* [Exercise brief] Using the data that follows, give again word for word the lines between the one holding "ATOM 36 O O" and the one holding "ATOM 86 N N", inclusive. Omit the pictures.

Stored records
_ _ _

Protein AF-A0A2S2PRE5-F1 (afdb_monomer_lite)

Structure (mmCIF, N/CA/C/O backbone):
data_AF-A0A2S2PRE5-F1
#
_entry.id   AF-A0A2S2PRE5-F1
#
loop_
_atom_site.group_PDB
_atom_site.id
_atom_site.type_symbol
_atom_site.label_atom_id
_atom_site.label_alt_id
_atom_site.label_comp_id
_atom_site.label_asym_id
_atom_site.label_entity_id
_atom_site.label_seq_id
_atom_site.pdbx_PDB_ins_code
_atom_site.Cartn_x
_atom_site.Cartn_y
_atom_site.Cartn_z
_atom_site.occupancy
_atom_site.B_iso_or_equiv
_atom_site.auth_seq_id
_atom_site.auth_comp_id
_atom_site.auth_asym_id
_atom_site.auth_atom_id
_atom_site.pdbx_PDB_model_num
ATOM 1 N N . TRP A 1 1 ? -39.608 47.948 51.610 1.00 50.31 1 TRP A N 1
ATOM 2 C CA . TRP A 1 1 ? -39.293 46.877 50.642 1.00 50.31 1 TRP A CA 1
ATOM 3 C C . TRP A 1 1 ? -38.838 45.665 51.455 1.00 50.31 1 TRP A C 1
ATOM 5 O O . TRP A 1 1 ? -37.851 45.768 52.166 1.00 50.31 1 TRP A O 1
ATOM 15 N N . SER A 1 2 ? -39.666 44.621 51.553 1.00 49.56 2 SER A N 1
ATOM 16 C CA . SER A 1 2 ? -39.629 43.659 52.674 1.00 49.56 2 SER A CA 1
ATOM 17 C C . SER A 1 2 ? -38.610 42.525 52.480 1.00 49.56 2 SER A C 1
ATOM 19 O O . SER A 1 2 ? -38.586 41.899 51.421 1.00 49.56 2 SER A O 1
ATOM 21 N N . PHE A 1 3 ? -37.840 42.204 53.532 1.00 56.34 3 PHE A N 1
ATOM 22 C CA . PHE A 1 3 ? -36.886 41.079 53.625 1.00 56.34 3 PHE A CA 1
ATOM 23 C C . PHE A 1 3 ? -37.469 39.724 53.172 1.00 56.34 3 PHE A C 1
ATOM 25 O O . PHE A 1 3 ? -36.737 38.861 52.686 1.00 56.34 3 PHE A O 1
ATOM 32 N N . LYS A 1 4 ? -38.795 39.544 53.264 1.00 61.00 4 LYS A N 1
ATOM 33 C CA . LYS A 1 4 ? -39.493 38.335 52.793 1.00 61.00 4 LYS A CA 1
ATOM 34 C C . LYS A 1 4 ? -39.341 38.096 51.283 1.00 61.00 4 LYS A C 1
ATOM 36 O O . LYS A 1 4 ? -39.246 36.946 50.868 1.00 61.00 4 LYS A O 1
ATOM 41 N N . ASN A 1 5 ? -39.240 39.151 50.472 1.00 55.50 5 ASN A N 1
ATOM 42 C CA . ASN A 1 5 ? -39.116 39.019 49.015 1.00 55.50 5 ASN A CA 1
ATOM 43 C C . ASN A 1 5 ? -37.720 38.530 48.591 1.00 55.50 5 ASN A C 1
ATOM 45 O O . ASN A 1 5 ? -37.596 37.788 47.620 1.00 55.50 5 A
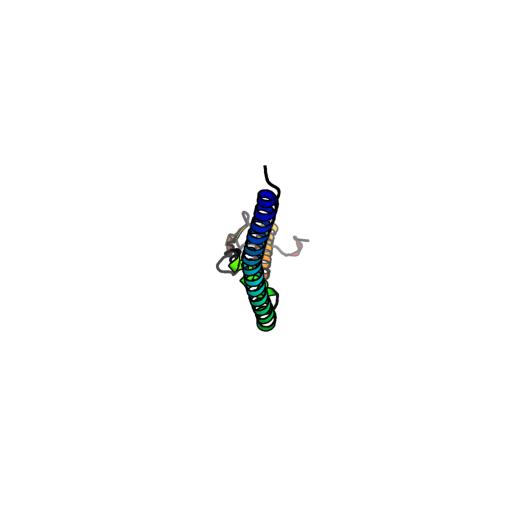SN A O 1
ATOM 49 N N . ILE A 1 6 ? -36.680 38.885 49.352 1.00 64.62 6 ILE A N 1
ATOM 50 C CA . ILE A 1 6 ? -35.291 38.477 49.086 1.00 64.62 6 ILE A CA 1
ATOM 51 C C . ILE A 1 6 ? -35.094 36.995 49.420 1.00 64.62 6 ILE A C 1
ATOM 53 O O . ILE A 1 6 ? -34.481 36.263 48.645 1.00 64.62 6 ILE A O 1
ATOM 57 N N . LEU A 1 7 ? -35.667 36.522 50.532 1.00 67.94 7 LEU A N 1
ATOM 58 C CA . LEU A 1 7 ? -35.565 35.117 50.933 1.00 67.94 7 LEU A CA 1
ATOM 59 C C . LEU A 1 7 ? -36.317 34.188 49.965 1.00 67.94 7 LEU A C 1
ATOM 61 O O . LEU A 1 7 ? -35.815 33.121 49.619 1.00 67.94 7 LEU A O 1
ATOM 65 N N . HIS A 1 8 ? -37.485 34.617 49.472 1.00 64.56 8 HIS A N 1
ATOM 66 C CA . HIS A 1 8 ? -38.259 33.859 48.485 1.00 64.56 8 HIS A CA 1
ATOM 67 C C . HIS A 1 8 ? -37.542 33.793 47.127 1.00 64.56 8 HIS A C 1
ATOM 69 O O . HIS A 1 8 ? -37.508 32.738 46.497 1.00 64.56 8 HIS A O 1
ATOM 75 N N . PHE A 1 9 ? -36.889 34.884 46.708 1.00 63.56 9 PHE A N 1
ATOM 76 C CA . PHE A 1 9 ? -36.054 34.912 45.505 1.00 63.56 9 PHE A CA 1
ATOM 77 C C . PHE A 1 9 ? -34.804 34.023 45.640 1.00 63.56 9 PHE A C 1
ATOM 79 O O . PHE A 1 9 ? -34.471 33.279 44.718 1.00 63.56 9 PHE A O 1
ATOM 86 N N . PHE A 1 10 ? -34.145 34.024 46.804 1.00 66.25 10 PHE A N 1
ATOM 87 C CA . PHE A 1 10 ? -33.002 33.146 47.088 1.00 66.25 10 PHE A CA 1
ATOM 88 C C . PHE A 1 10 ? -33.396 31.658 47.128 1.00 66.25 10 PHE A C 1
ATOM 90 O O . PHE A 1 10 ? -32.683 30.796 46.618 1.00 66.25 10 PHE A O 1
ATOM 97 N N . PHE A 1 11 ? -34.568 31.335 47.680 1.00 62.41 11 PHE A N 1
ATOM 98 C CA . PHE A 1 11 ? -35.085 29.966 47.685 1.00 62.41 11 PHE A CA 1
ATOM 99 C C . PHE A 1 11 ? -35.492 29.505 46.278 1.00 62.41 11 PHE A C 1
ATOM 101 O O . PHE A 1 11 ? -35.170 28.388 45.877 1.00 62.41 11 PHE A O 1
ATOM 108 N N . PHE A 1 12 ? -36.122 30.380 45.489 1.00 56.56 12 PHE A N 1
ATOM 109 C CA . PHE A 1 12 ? -36.514 30.094 44.109 1.00 56.56 12 PHE A CA 1
ATOM 110 C C . PHE A 1 12 ? -35.301 29.908 43.186 1.00 56.56 12 PHE A C 1
ATOM 112 O O . PHE A 1 12 ? -35.253 28.954 42.415 1.00 56.56 12 PHE A O 1
ATOM 119 N N . THR A 1 13 ? -34.269 30.746 43.315 1.00 57.38 13 THR A N 1
ATOM 120 C CA . THR A 1 13 ? -33.001 30.579 42.579 1.00 57.38 13 THR A CA 1
ATOM 121 C C . THR A 1 13 ? -32.262 29.300 42.982 1.00 57.38 13 THR A C 1
ATOM 123 O O . THR A 1 13 ? -31.775 28.579 42.111 1.00 57.38 13 THR A O 1
ATOM 126 N N . LYS A 1 14 ? -32.252 28.937 44.272 1.00 62.56 14 LYS A N 1
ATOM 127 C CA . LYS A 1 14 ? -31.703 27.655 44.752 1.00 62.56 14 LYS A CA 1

_ _ _

* [Response for this exercise]
ATOM 36 O O . LYS A 1 4 ? -39.246 36.946 50.868 1.00 61.00 4 LYS A O 1
ATOM 41 N N . ASN A 1 5 ? -39.240 39.151 50.472 1.00 55.50 5 ASN A N 1
ATOM 42 C CA . ASN A 1 5 ? -39.116 39.019 49.015 1.00 55.50 5 ASN A CA 1
ATOM 43 C C . ASN A 1 5 ? -37.720 38.530 48.591 1.00 55.50 5 ASN A C 1
ATOM 45 O O . ASN A 1 5 ? -37.596 37.788 47.620 1.00 55.50 5 A
SN A O 1
ATOM 49 N N . ILE A 1 6 ? -36.680 38.885 49.352 1.00 64.62 6 ILE A N 1
ATOM 50 C CA . ILE A 1 6 ? -35.291 38.477 49.086 1.00 64.62 6 ILE A CA 1
ATOM 51 C C . ILE A 1 6 ? -35.094 36.995 49.420 1.00 64.62 6 ILE A C 1
ATOM 53 O O . ILE A 1 6 ? -34.481 36.263 48.645 1.00 64.62 6 ILE A O 1
ATOM 57 N N . LEU A 1 7 ? -35.667 36.522 50.532 1.00 67.94 7 LEU A N 1
ATOM 58 C CA . LEU A 1 7 ? -35.565 35.117 50.933 1.00 67.94 7 LEU A CA 1
ATOM 59 C C . LEU A 1 7 ? -36.317 34.188 49.965 1.00 67.94 7 LEU A C 1
ATOM 61 O O . LEU A 1 7 ? -35.815 33.121 49.619 1.00 67.94 7 LEU A O 1
ATOM 65 N N . HIS A 1 8 ? -37.485 34.617 49.472 1.00 64.56 8 HIS A N 1
ATOM 66 C CA . HIS A 1 8 ? -38.259 33.859 48.485 1.00 64.56 8 HIS A CA 1
ATOM 67 C C . HIS A 1 8 ? -37.542 33.793 47.127 1.00 64.56 8 HIS A C 1
ATOM 69 O O . HIS A 1 8 ? -37.508 32.738 46.497 1.00 64.56 8 HIS A O 1
ATOM 75 N N . PHE A 1 9 ? -36.889 34.884 46.708 1.00 63.56 9 PHE A N 1
ATOM 76 C CA . PHE A 1 9 ? -36.054 34.912 45.505 1.00 63.56 9 PHE A CA 1
ATOM 77 C C . PHE A 1 9 ? -34.804 34.023 45.640 1.00 63.56 9 PHE A C 1
ATOM 79 O O . PHE A 1 9 ? -34.471 33.279 44.718 1.00 63.56 9 PHE A O 1
ATOM 86 N N . PHE A 1 10 ? -34.145 34.024 46.804 1.00 66.25 10 PHE A N 1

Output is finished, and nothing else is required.